■ Data items:
------
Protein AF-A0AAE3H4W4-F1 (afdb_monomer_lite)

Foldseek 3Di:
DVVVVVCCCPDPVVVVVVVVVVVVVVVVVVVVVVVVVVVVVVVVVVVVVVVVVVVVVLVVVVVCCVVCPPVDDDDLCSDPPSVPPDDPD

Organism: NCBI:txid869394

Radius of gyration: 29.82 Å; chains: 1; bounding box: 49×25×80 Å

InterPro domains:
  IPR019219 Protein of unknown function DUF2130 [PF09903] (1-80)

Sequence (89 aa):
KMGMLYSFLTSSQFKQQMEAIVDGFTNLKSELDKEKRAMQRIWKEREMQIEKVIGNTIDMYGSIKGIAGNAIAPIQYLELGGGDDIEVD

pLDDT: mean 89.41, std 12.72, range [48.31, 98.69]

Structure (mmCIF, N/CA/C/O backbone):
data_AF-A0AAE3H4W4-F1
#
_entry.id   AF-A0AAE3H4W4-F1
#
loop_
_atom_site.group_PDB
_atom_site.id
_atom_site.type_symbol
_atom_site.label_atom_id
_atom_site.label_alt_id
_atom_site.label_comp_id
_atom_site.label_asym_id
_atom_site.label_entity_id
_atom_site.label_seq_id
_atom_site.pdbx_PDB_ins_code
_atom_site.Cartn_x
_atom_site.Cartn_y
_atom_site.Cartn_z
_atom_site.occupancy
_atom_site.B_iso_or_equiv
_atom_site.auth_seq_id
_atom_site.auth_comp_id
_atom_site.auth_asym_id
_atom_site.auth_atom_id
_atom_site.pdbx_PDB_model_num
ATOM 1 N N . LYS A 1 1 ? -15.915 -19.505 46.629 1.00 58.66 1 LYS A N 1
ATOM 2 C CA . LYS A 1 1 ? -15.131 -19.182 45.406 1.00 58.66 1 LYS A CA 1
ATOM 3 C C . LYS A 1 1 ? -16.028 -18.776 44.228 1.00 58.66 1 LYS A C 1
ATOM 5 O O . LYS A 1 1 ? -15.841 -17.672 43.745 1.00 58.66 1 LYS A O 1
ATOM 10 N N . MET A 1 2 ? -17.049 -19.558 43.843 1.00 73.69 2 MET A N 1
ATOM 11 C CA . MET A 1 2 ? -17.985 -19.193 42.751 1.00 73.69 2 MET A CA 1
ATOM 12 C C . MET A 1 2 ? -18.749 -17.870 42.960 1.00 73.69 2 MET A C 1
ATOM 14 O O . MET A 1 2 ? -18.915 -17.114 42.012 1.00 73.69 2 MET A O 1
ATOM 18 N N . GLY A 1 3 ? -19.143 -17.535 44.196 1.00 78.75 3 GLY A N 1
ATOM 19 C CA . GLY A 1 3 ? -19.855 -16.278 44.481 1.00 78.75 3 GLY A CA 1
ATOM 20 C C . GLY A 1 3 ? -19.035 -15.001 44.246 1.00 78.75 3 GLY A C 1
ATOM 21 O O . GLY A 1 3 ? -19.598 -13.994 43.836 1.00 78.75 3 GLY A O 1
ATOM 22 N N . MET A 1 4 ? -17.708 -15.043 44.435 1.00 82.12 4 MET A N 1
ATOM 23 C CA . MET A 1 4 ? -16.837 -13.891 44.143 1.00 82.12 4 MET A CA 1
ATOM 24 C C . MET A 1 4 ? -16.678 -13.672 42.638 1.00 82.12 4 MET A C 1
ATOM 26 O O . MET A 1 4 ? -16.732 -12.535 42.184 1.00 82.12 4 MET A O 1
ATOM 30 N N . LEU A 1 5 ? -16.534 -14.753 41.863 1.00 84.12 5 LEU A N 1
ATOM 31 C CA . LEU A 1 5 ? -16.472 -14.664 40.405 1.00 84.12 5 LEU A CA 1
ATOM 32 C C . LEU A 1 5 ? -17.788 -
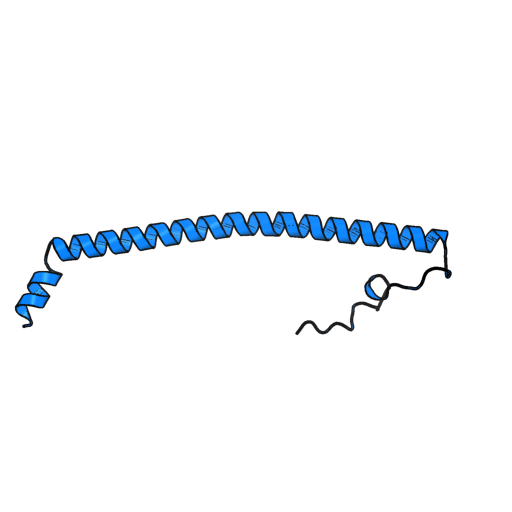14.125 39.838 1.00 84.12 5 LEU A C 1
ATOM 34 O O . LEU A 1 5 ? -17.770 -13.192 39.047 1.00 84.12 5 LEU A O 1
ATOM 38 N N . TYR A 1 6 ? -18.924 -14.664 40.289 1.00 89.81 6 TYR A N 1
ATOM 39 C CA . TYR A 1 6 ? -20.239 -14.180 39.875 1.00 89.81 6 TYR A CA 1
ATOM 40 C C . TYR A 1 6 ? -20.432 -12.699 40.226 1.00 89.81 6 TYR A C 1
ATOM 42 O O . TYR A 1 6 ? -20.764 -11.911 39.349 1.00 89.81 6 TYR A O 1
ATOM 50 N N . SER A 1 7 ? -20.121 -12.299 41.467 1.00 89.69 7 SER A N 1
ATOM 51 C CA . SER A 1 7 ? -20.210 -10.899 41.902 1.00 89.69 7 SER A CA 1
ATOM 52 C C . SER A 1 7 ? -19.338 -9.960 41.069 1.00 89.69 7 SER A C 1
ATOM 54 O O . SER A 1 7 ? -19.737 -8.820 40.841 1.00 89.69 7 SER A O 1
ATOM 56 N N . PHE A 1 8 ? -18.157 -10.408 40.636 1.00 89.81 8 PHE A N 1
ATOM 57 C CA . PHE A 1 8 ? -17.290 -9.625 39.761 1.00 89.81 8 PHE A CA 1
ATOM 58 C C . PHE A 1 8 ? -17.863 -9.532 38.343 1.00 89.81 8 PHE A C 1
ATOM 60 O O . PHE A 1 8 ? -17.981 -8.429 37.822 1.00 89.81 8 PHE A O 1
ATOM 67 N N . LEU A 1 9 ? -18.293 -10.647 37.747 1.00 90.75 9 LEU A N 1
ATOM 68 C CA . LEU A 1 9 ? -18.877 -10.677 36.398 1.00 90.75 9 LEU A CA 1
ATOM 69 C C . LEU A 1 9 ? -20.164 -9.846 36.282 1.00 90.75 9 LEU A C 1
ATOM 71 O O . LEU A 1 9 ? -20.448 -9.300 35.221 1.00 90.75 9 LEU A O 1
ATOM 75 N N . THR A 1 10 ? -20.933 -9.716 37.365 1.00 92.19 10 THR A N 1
------
■ What the exercise asks: Work out how many lines in the data hold the word "Protein"; reply with the number alone.

■ Solution: 2